Il est 17 heures, ce jeudi 10 mars, les collégiens et lycéens commencent à arriver devant la préfecture de Bastia. Les forces de l'ordre sont présentes. Tout est calme seulement en apparence, car un groupe de jeunes arrive déjà cagoulé et prêt à affronter les CRS. La seule motivation de cette minorité est d'exprimer uniquement la violence.
Antoine*, 14 ans, arrive sur sa trottinette, masque sur le visage, entouré de lycéens qui l'attisent. Il prend la parole '"la violence je suis pour." Ce collégien ne sait pas pourquoi il est là ce soir, ceux qui l'entourent lui soufflent la réponse "pour Yvan'" Ils poursuivent "il vaut mieux emmerder les CRS, plutôt qu'ils boivent le café tranquilles dans leur camion".

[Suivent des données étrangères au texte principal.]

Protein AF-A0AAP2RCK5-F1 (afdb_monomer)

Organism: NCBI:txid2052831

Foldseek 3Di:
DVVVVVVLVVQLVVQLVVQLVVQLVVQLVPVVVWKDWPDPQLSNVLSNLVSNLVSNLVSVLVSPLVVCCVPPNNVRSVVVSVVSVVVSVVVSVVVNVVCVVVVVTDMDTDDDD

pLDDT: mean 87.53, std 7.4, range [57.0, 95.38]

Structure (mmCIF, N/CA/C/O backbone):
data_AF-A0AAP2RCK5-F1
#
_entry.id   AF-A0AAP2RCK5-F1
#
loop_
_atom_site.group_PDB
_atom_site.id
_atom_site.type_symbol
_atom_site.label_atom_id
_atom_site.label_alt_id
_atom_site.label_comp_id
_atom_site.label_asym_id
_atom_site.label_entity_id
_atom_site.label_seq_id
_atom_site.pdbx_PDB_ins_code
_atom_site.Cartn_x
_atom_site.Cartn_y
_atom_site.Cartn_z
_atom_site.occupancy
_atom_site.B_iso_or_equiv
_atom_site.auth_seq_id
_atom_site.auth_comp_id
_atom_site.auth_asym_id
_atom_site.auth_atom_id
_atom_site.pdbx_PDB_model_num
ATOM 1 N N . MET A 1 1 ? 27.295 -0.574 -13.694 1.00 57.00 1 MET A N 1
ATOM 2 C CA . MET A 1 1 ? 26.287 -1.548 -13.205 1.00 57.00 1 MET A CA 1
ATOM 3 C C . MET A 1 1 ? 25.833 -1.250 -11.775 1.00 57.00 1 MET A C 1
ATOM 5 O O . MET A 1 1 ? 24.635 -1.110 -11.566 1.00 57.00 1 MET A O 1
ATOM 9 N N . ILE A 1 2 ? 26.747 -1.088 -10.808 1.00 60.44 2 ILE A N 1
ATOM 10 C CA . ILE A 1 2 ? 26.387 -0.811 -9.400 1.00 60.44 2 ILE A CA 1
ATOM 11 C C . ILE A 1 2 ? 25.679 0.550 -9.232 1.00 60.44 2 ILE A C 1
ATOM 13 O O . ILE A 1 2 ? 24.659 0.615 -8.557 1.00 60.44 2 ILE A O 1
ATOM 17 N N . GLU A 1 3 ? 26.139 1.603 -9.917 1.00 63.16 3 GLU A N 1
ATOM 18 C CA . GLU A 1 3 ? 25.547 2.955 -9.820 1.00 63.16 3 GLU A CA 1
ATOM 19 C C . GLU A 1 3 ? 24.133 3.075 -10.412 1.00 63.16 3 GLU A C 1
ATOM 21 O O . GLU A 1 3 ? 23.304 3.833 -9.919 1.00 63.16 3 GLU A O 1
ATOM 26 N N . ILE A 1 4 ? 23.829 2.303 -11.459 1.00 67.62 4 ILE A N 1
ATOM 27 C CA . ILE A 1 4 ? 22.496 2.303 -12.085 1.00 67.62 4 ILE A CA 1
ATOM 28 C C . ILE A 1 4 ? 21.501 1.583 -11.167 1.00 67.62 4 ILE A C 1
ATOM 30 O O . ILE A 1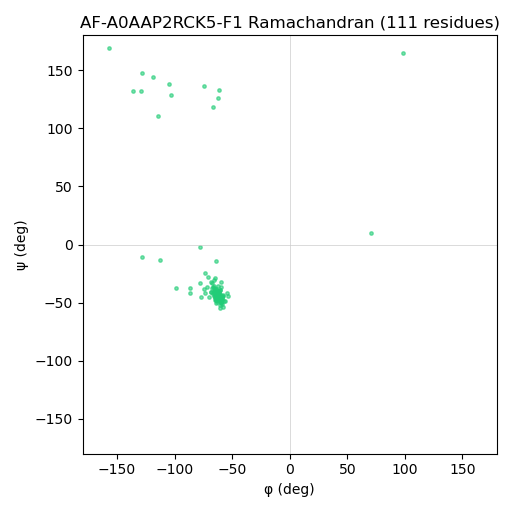 4 ? 20.393 2.058 -10.938 1.00 67.62 4 ILE A O 1
ATOM 34 N N . THR A 1 5 ? 21.933 0.468 -10.571 1.00 71.19 5 THR A N 1
ATOM 35 C CA . THR A 1 5 ? 21.108 -0.320 -9.645 1.00 71.19 5 THR A CA 1
ATOM 36 C C . THR A 1 5 ? 20.801 0.473 -8.372 1.00 71.19 5 THR A C 1
ATOM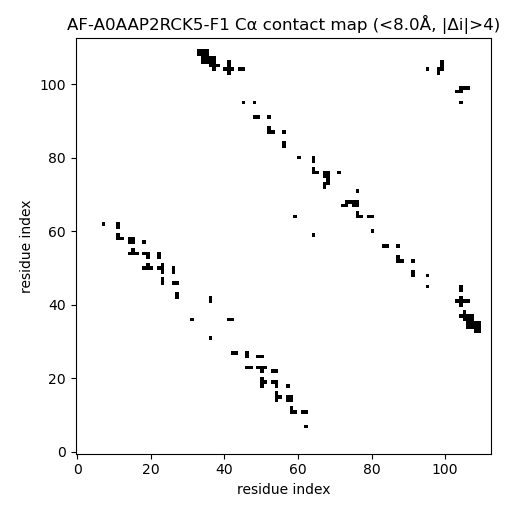 38 O O . THR A 1 5 ? 19.666 0.466 -7.899 1.00 71.19 5 THR A O 1
ATOM 41 N N . SER A 1 6 ? 21.779 1.211 -7.832 1.00 75.75 6 SER A N 1
ATOM 42 C CA . SER A 1 6 ? 21.556 2.064 -6.661 1.00 75.75 6 SER A CA 1
ATOM 43 C C . SER A 1 6 ? 20.616 3.237 -6.958 1.00 75.75 6 SER A C 1
ATOM 45 O O . SER A 1 6 ? 19.785 3.561 -6.109 1.00 75.75 6 SER A O 1
ATOM 47 N N . ALA A 1 7 ? 20.684 3.833 -8.154 1.00 80.06 7 ALA A N 1
ATOM 48 C CA . ALA A 1 7 ? 19.779 4.905 -8.568 1.00 80.06 7 ALA A CA 1
ATOM 49 C C . ALA A 1 7 ? 18.319 4.430 -8.686 1.00 80.06 7 ALA A C 1
ATOM 51 O O . ALA A 1 7 ? 17.422 5.082 -8.150 1.00 80.06 7 ALA A O 1
ATOM 52 N N . ILE A 1 8 ? 18.085 3.268 -9.308 1.00 78.94 8 ILE A N 1
ATOM 53 C CA . ILE A 1 8 ? 16.741 2.680 -9.456 1.00 78.94 8 ILE A CA 1
ATOM 54 C C . ILE A 1 8 ? 16.147 2.335 -8.085 1.00 78.94 8 ILE A C 1
ATOM 56 O O . ILE A 1 8 ? 15.001 2.685 -7.797 1.00 78.94 8 ILE A O 1
ATOM 60 N N . ILE A 1 9 ? 16.934 1.708 -7.205 1.00 82.88 9 ILE A N 1
ATOM 61 C CA . ILE A 1 9 ? 16.495 1.375 -5.843 1.00 82.88 9 ILE A CA 1
ATOM 62 C C . ILE A 1 9 ? 16.168 2.648 -5.055 1.00 82.88 9 ILE A C 1
ATOM 64 O O . ILE A 1 9 ? 15.126 2.716 -4.406 1.00 82.88 9 ILE A O 1
ATOM 68 N N . MET A 1 10 ? 17.021 3.673 -5.130 1.00 85.94 10 MET A N 1
ATOM 69 C CA . MET A 1 10 ? 16.788 4.940 -4.436 1.00 85.94 10 MET A CA 1
ATOM 70 C C . MET A 1 10 ? 15.506 5.621 -4.926 1.00 85.94 10 MET A C 1
ATOM 72 O O . MET A 1 10 ? 14.699 6.076 -4.115 1.00 85.94 10 MET A O 1
ATOM 76 N N . GLN A 1 11 ? 15.280 5.649 -6.242 1.00 83.88 11 GLN A N 1
ATOM 77 C CA . GLN A 1 11 ? 14.065 6.208 -6.825 1.00 83.88 11 GLN A CA 1
ATOM 78 C C . GLN A 1 11 ? 12.820 5.426 -6.389 1.00 83.88 11 GLN A C 1
ATOM 80 O O . GLN A 1 11 ? 11.823 6.038 -6.007 1.00 83.88 11 GLN A O 1
ATOM 85 N N . ALA A 1 12 ? 12.882 4.092 -6.376 1.00 86.38 12 ALA A N 1
ATOM 86 C CA . ALA A 1 12 ? 11.785 3.249 -5.910 1.00 86.38 12 ALA A CA 1
ATOM 87 C C . ALA A 1 12 ? 11.461 3.496 -4.427 1.00 86.38 12 ALA A C 1
ATOM 89 O O . ALA A 1 12 ? 10.290 3.636 -4.074 1.00 86.38 12 ALA A O 1
ATOM 90 N N . ILE A 1 13 ? 12.477 3.621 -3.564 1.00 89.12 13 ILE A N 1
ATOM 91 C CA . ILE A 1 13 ? 12.300 3.950 -2.140 1.00 89.12 13 ILE A CA 1
ATOM 92 C C . ILE A 1 13 ? 11.665 5.333 -1.978 1.00 89.12 13 ILE A C 1
ATOM 94 O O . ILE A 1 13 ? 10.734 5.499 -1.192 1.00 89.12 13 ILE A O 1
ATOM 98 N N . LEU A 1 14 ? 12.136 6.329 -2.727 1.00 90.00 14 LEU A N 1
ATOM 99 C CA . LEU A 1 14 ? 11.626 7.693 -2.631 1.00 90.00 14 LEU A CA 1
ATOM 100 C C . LEU A 1 14 ? 10.162 7.774 -3.088 1.00 90.00 14 LEU A C 1
ATOM 102 O O . LEU A 1 14 ? 9.327 8.351 -2.390 1.00 90.00 14 LEU A O 1
ATOM 106 N N . MET A 1 15 ? 9.831 7.115 -4.202 1.00 89.50 15 MET A N 1
ATOM 107 C CA . MET A 1 15 ? 8.454 6.977 -4.682 1.00 89.50 15 MET A CA 1
ATOM 108 C C . MET A 1 15 ? 7.577 6.224 -3.681 1.00 89.50 15 MET A C 1
ATOM 110 O O . MET A 1 15 ? 6.456 6.655 -3.417 1.00 89.50 15 MET A O 1
ATOM 114 N N . PHE A 1 16 ? 8.091 5.146 -3.080 1.00 93.19 16 PHE A N 1
ATOM 115 C CA . PHE A 1 16 ? 7.393 4.394 -2.041 1.00 93.19 16 PHE A CA 1
ATOM 116 C C . PHE A 1 16 ? 7.037 5.280 -0.846 1.00 93.19 16 PHE A C 1
ATOM 118 O O . PHE A 1 16 ? 5.870 5.356 -0.471 1.00 93.19 16 PHE A O 1
ATOM 125 N N . VAL A 1 17 ? 8.019 5.972 -0.261 1.00 94.31 17 VAL A N 1
ATOM 126 C CA . VAL A 1 17 ? 7.813 6.784 0.947 1.00 94.31 17 VAL A CA 1
ATOM 127 C C . VAL A 1 17 ? 6.841 7.931 0.673 1.00 94.31 17 VAL A C 1
ATOM 129 O O . VAL A 1 17 ? 5.904 8.135 1.446 1.00 94.31 17 VAL A O 1
ATOM 132 N N . LEU A 1 18 ? 7.011 8.647 -0.444 1.00 93.00 18 LEU A N 1
ATOM 133 C CA . LEU A 1 18 ? 6.116 9.744 -0.817 1.00 93.00 18 LEU A CA 1
ATOM 134 C C . LEU A 1 18 ? 4.689 9.253 -1.071 1.00 93.00 18 LEU A C 1
ATOM 136 O O . LEU A 1 18 ? 3.738 9.818 -0.524 1.00 93.00 18 LEU A O 1
ATOM 140 N N . ALA A 1 19 ? 4.532 8.180 -1.852 1.00 92.25 19 ALA A N 1
ATOM 141 C CA . ALA A 1 19 ? 3.225 7.593 -2.116 1.00 92.25 19 ALA A CA 1
ATOM 142 C C . ALA A 1 19 ? 2.576 7.106 -0.818 1.00 92.25 19 ALA A C 1
ATOM 144 O O . ALA A 1 19 ? 1.393 7.353 -0.595 1.00 92.25 19 ALA A O 1
ATOM 145 N N . TRP A 1 20 ? 3.344 6.472 0.069 1.00 95.19 20 TRP A N 1
ATOM 146 C CA . TRP A 1 20 ? 2.838 5.949 1.330 1.00 95.19 20 TRP A CA 1
ATOM 147 C C . TRP A 1 20 ? 2.300 7.048 2.241 1.00 95.19 20 TRP A C 1
ATOM 149 O O . TRP A 1 20 ? 1.182 6.917 2.739 1.00 95.19 20 TRP A O 1
ATOM 159 N N . ILE A 1 21 ? 3.044 8.145 2.413 1.00 95.19 21 ILE A N 1
ATOM 160 C CA . ILE A 1 21 ? 2.627 9.283 3.247 1.00 95.19 21 ILE A CA 1
ATOM 161 C C . ILE A 1 21 ? 1.370 9.945 2.672 1.00 95.19 21 ILE A C 1
ATOM 163 O O . ILE A 1 21 ? 0.410 10.192 3.406 1.00 95.19 21 ILE A O 1
ATOM 167 N N . LEU A 1 22 ? 1.346 10.199 1.360 1.00 94.94 22 LEU A N 1
ATOM 168 C CA . LEU A 1 22 ? 0.204 10.830 0.694 1.00 94.94 22 LEU A CA 1
ATOM 169 C C . LEU A 1 22 ? -1.049 9.955 0.769 1.00 94.94 22 LEU A C 1
ATOM 171 O O . LEU A 1 22 ? -2.119 10.431 1.152 1.00 94.94 22 LEU A O 1
ATOM 175 N N . LEU A 1 23 ? -0.916 8.664 0.459 1.00 94.00 23 LEU A N 1
ATOM 176 C CA . LEU A 1 23 ? -2.016 7.707 0.539 1.00 94.00 23 LEU A CA 1
ATOM 177 C C . LEU A 1 23 ? -2.487 7.525 1.977 1.00 94.00 23 LEU A C 1
ATOM 179 O O . LEU A 1 23 ? -3.689 7.442 2.213 1.00 94.00 23 LEU A O 1
ATOM 183 N N . PHE A 1 24 ? -1.572 7.500 2.945 1.00 95.38 24 PHE A N 1
ATOM 184 C CA . PHE A 1 24 ? -1.926 7.424 4.356 1.00 95.38 24 PHE A CA 1
ATOM 185 C C . PHE A 1 24 ? -2.776 8.619 4.771 1.00 95.38 24 PHE A C 1
ATOM 187 O O . PHE A 1 24 ? -3.843 8.426 5.349 1.00 95.38 24 PHE A O 1
ATOM 194 N N . ALA A 1 25 ? -2.344 9.840 4.442 1.00 93.69 25 ALA A N 1
ATOM 195 C CA . ALA A 1 25 ? -3.106 11.047 4.733 1.00 93.69 25 ALA A CA 1
ATOM 196 C C . ALA A 1 25 ? -4.485 10.998 4.060 1.00 93.69 25 ALA A C 1
ATOM 198 O O . ALA A 1 25 ? -5.507 11.200 4.719 1.00 93.69 25 ALA A O 1
ATOM 199 N N . LEU A 1 26 ? -4.533 10.639 2.774 1.00 93.44 26 LEU A N 1
ATOM 200 C CA . LEU A 1 26 ? -5.775 10.526 2.016 1.00 93.44 26 LEU A CA 1
ATOM 201 C C . LEU A 1 26 ? -6.735 9.517 2.653 1.00 93.44 26 LEU A C 1
ATOM 203 O O . LEU A 1 26 ? -7.887 9.860 2.925 1.00 93.44 26 LEU A O 1
ATOM 207 N N . TYR A 1 27 ? -6.287 8.297 2.953 1.00 90.62 27 TYR A N 1
ATOM 208 C CA . TYR A 1 27 ? -7.120 7.289 3.612 1.00 90.62 27 TYR A CA 1
ATOM 209 C C . TYR A 1 27 ? -7.515 7.713 5.018 1.00 90.62 27 TYR A C 1
ATOM 211 O O . TYR A 1 27 ? -8.671 7.535 5.406 1.00 90.62 27 TYR A O 1
ATOM 219 N N . TYR A 1 28 ? -6.603 8.327 5.766 1.00 91.44 28 TYR A N 1
ATOM 220 C CA . TYR A 1 28 ? -6.905 8.815 7.096 1.00 91.44 28 TYR A CA 1
ATOM 221 C C . TYR A 1 28 ? -8.079 9.789 7.044 1.00 91.44 28 TYR A C 1
ATOM 223 O O . TYR A 1 28 ? -9.028 9.592 7.794 1.00 91.44 28 TYR A O 1
ATOM 231 N N . PHE A 1 29 ? -8.088 10.774 6.144 1.00 91.88 29 PHE A N 1
ATOM 232 C CA . PHE A 1 29 ? -9.175 11.757 6.057 1.00 91.88 29 PHE A CA 1
ATOM 233 C C . PHE A 1 29 ? -10.446 11.246 5.368 1.00 91.88 29 PHE A C 1
ATOM 235 O O . PHE A 1 29 ? -11.540 11.637 5.768 1.00 91.88 29 PHE A O 1
ATOM 242 N N . THR A 1 30 ? -10.335 10.365 4.372 1.00 89.38 30 THR A N 1
ATOM 243 C CA . THR A 1 30 ? -11.491 9.911 3.575 1.00 89.38 30 THR A CA 1
ATOM 244 C C . THR A 1 30 ? -12.229 8.730 4.196 1.00 89.38 30 THR A C 1
ATOM 246 O O . THR A 1 30 ? -13.458 8.693 4.161 1.00 89.38 30 THR A O 1
ATOM 249 N N . THR A 1 31 ? -11.528 7.776 4.813 1.00 86.25 31 THR A N 1
ATOM 250 C CA . THR A 1 31 ? -12.149 6.553 5.351 1.00 86.25 31 THR A CA 1
ATOM 251 C C . THR A 1 31 ? -13.236 6.765 6.418 1.00 86.25 31 THR A C 1
ATOM 253 O O . THR A 1 31 ? -14.197 5.993 6.411 1.00 86.25 31 THR A O 1
ATOM 256 N N . PRO A 1 32 ? -13.204 7.801 7.288 1.00 85.44 32 PRO A N 1
ATOM 257 C CA . PRO A 1 32 ? -14.277 8.049 8.257 1.00 85.44 32 PRO A CA 1
ATOM 258 C C . PRO A 1 32 ? -15.636 8.382 7.629 1.00 85.44 32 PRO A C 1
ATOM 260 O O . PRO A 1 32 ? -16.651 8.386 8.332 1.00 85.44 32 PRO A O 1
ATOM 263 N N . SER A 1 33 ? -15.682 8.694 6.330 1.00 85.88 33 SER A N 1
ATOM 264 C CA . SER A 1 33 ? -16.942 8.953 5.626 1.00 85.88 33 SER A CA 1
ATOM 265 C C . SER A 1 33 ? -17.780 7.682 5.428 1.00 85.88 33 SER A C 1
ATOM 267 O O . SER A 1 33 ? -19.005 7.767 5.435 1.00 85.88 33 SER A O 1
ATOM 269 N N . TYR A 1 34 ? -17.151 6.503 5.345 1.00 82.38 34 TYR A N 1
ATOM 270 C CA . TYR A 1 34 ? -17.832 5.223 5.088 1.00 82.38 34 TYR A CA 1
ATOM 271 C C . TYR A 1 34 ? -17.507 4.104 6.099 1.00 82.38 34 TYR A C 1
ATOM 273 O O . TYR A 1 34 ? -18.201 3.082 6.119 1.00 82.38 34 TYR A O 1
ATOM 281 N N . LEU A 1 35 ? -16.507 4.286 6.971 1.00 86.38 35 LEU A N 1
ATOM 282 C CA . LEU A 1 35 ? -16.156 3.358 8.054 1.00 86.38 35 LEU A CA 1
ATOM 283 C C . LEU A 1 35 ? -16.286 4.012 9.434 1.00 86.38 35 LEU A C 1
ATOM 285 O O . LEU A 1 35 ? -15.970 5.185 9.630 1.00 86.38 35 LEU A O 1
ATOM 289 N N . GLU A 1 36 ? -16.724 3.212 10.400 1.00 87.25 36 GLU A N 1
ATOM 290 C CA . GLU A 1 36 ? -16.630 3.478 11.831 1.00 87.25 36 GLU A CA 1
ATOM 291 C C . GLU A 1 36 ? -15.494 2.651 12.420 1.00 87.25 36 GLU A C 1
ATOM 293 O O . GLU A 1 36 ? -15.419 1.438 12.226 1.00 87.25 36 GLU A O 1
ATOM 298 N N . TYR A 1 37 ? -14.613 3.322 13.152 1.00 87.12 37 TYR A N 1
ATOM 299 C CA . TYR A 1 37 ? -13.502 2.697 13.856 1.00 87.12 37 TYR A CA 1
ATOM 300 C C . TYR A 1 37 ? -13.828 2.653 15.345 1.00 87.12 37 TYR A C 1
ATOM 302 O O . TYR A 1 37 ? -14.337 3.637 15.882 1.00 87.12 37 TYR A O 1
ATOM 310 N N . GLY A 1 38 ? -13.526 1.537 16.010 1.00 82.50 38 GLY A N 1
ATOM 311 C CA . GLY A 1 38 ? -13.732 1.403 17.455 1.00 82.50 38 GLY A CA 1
ATOM 312 C C . GLY A 1 38 ? -12.844 2.343 18.276 1.00 82.50 38 GLY A C 1
ATOM 313 O O . GLY A 1 38 ? -13.234 2.777 19.354 1.00 82.50 38 GLY A O 1
ATOM 314 N N . ASP A 1 39 ? -11.671 2.690 17.748 1.00 87.88 39 ASP A N 1
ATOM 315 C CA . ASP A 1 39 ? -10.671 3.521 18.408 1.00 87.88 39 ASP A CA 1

"Si je ne me fais pas entendre en parlant, alors je chante"
Plus éloignées des grilles de la préfecture, six lycéennes effarées observent leurs camarades. Stella* a 17 ans, scolarisée au lycée de Montesoru, elle participe tous les soirs depuis lundi aux manifestations en soutien à Yvan Colonna mais elle ne comprend pas la violence qui les anime, "bien sûr je suis contre ce que l'Etat a fait, je ne peux pas laisser ma rancœur de côté, mais je ne participe pas à la violence. Je vois que les jeunes font des cocktails Molotov, je reste à l'écart, je ne pars pas parce que je ne suis pas lâche, alors oui je suis à l'écart, mais je suis là pour soutenir Yvan et sa famille". Ce jeudi matin au lycée, Stella a distribué 1 250 tracts en soutien à Yvan Colonna.

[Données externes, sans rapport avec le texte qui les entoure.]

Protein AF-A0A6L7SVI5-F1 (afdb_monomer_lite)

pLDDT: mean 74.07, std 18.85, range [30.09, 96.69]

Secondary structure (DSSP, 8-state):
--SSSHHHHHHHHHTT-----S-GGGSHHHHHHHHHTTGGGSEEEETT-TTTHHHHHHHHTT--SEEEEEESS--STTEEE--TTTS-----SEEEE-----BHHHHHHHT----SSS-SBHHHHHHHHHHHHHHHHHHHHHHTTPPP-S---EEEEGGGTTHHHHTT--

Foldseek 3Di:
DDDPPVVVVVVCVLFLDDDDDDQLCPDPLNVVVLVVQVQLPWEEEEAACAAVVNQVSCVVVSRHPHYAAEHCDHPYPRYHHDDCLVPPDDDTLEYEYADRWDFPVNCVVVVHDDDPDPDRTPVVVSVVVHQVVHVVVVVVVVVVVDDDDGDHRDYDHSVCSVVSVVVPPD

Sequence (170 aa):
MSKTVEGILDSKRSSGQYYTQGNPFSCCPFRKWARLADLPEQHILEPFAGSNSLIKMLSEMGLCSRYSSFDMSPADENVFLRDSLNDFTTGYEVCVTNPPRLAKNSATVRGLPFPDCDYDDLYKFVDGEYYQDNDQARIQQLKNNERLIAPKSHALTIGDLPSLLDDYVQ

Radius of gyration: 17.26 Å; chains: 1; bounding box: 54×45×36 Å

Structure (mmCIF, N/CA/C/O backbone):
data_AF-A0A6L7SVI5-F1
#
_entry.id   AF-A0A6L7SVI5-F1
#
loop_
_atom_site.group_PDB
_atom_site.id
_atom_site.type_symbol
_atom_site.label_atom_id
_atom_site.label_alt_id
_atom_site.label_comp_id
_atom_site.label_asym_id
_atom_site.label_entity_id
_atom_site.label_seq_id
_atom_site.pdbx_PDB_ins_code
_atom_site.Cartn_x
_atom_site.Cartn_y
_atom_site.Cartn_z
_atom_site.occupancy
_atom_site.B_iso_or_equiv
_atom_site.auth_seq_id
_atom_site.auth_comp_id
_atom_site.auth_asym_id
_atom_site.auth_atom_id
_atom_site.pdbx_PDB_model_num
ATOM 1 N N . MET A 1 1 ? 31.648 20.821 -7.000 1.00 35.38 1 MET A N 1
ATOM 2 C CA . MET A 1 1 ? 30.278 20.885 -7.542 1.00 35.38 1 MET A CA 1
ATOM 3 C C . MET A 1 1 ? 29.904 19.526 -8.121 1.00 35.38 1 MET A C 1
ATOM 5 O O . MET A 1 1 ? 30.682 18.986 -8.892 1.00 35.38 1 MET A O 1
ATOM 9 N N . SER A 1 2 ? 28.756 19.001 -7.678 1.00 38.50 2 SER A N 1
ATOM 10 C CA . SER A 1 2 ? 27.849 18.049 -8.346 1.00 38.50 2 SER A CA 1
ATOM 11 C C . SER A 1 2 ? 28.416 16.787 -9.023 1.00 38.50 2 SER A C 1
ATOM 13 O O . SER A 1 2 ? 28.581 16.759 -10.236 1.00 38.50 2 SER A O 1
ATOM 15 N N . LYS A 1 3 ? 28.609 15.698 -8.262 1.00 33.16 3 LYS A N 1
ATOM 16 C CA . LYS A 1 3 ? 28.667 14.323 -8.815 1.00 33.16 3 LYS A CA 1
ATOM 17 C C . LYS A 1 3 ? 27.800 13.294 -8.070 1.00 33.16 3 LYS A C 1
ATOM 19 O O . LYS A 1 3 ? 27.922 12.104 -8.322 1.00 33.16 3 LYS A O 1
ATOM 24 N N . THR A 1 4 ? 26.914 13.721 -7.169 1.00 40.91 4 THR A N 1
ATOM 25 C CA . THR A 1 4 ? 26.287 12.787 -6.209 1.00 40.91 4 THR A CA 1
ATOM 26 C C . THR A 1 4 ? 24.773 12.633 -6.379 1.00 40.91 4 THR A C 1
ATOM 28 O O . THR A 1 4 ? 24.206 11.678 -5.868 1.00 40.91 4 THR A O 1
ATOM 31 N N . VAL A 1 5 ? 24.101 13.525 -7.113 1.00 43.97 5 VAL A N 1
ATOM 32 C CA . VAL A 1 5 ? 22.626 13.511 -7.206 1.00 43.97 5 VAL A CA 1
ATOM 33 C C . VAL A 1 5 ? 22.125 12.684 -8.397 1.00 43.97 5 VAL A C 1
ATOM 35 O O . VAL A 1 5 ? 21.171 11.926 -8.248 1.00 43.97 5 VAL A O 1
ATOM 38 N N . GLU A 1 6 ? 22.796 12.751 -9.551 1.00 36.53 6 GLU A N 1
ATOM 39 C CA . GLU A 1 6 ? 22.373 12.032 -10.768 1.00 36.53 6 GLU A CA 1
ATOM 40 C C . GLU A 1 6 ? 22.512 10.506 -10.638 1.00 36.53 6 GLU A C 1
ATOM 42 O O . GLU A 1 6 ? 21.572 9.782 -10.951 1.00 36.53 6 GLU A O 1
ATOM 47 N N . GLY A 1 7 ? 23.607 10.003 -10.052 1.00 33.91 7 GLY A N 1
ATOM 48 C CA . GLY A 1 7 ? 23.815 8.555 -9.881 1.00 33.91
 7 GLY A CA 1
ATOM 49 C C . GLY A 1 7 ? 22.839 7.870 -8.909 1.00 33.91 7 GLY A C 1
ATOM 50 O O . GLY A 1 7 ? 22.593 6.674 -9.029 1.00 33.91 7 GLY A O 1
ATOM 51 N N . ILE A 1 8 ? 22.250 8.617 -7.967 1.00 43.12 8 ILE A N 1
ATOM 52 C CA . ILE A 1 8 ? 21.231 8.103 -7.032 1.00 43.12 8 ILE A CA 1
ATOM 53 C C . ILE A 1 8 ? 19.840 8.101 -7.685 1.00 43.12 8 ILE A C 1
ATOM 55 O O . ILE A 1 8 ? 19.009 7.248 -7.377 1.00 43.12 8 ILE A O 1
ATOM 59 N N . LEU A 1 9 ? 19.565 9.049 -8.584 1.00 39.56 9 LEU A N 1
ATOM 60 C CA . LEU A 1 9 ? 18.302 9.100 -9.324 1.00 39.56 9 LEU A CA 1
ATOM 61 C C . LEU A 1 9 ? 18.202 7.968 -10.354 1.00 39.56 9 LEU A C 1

Lycéenne aussi, Carla* comme d'autres a rencontré Michel Castellani devant son établissement scolaire, elle "il nous a expliqué la situation, on lui a posé des questions, il nous a écoutés et on s'est fait entendre, si je ne me fais pas entendre en parlant, je chante, et d'ailleurs ce matin j'ai chanté Monte Cristu devant M. Castellani, et ça nous a fait plaisir qu'il s'intéresse à nous. Il nous a demandé de ne pas utiliser la violence, mais ce qui se passe ici le soir c'est dangereux".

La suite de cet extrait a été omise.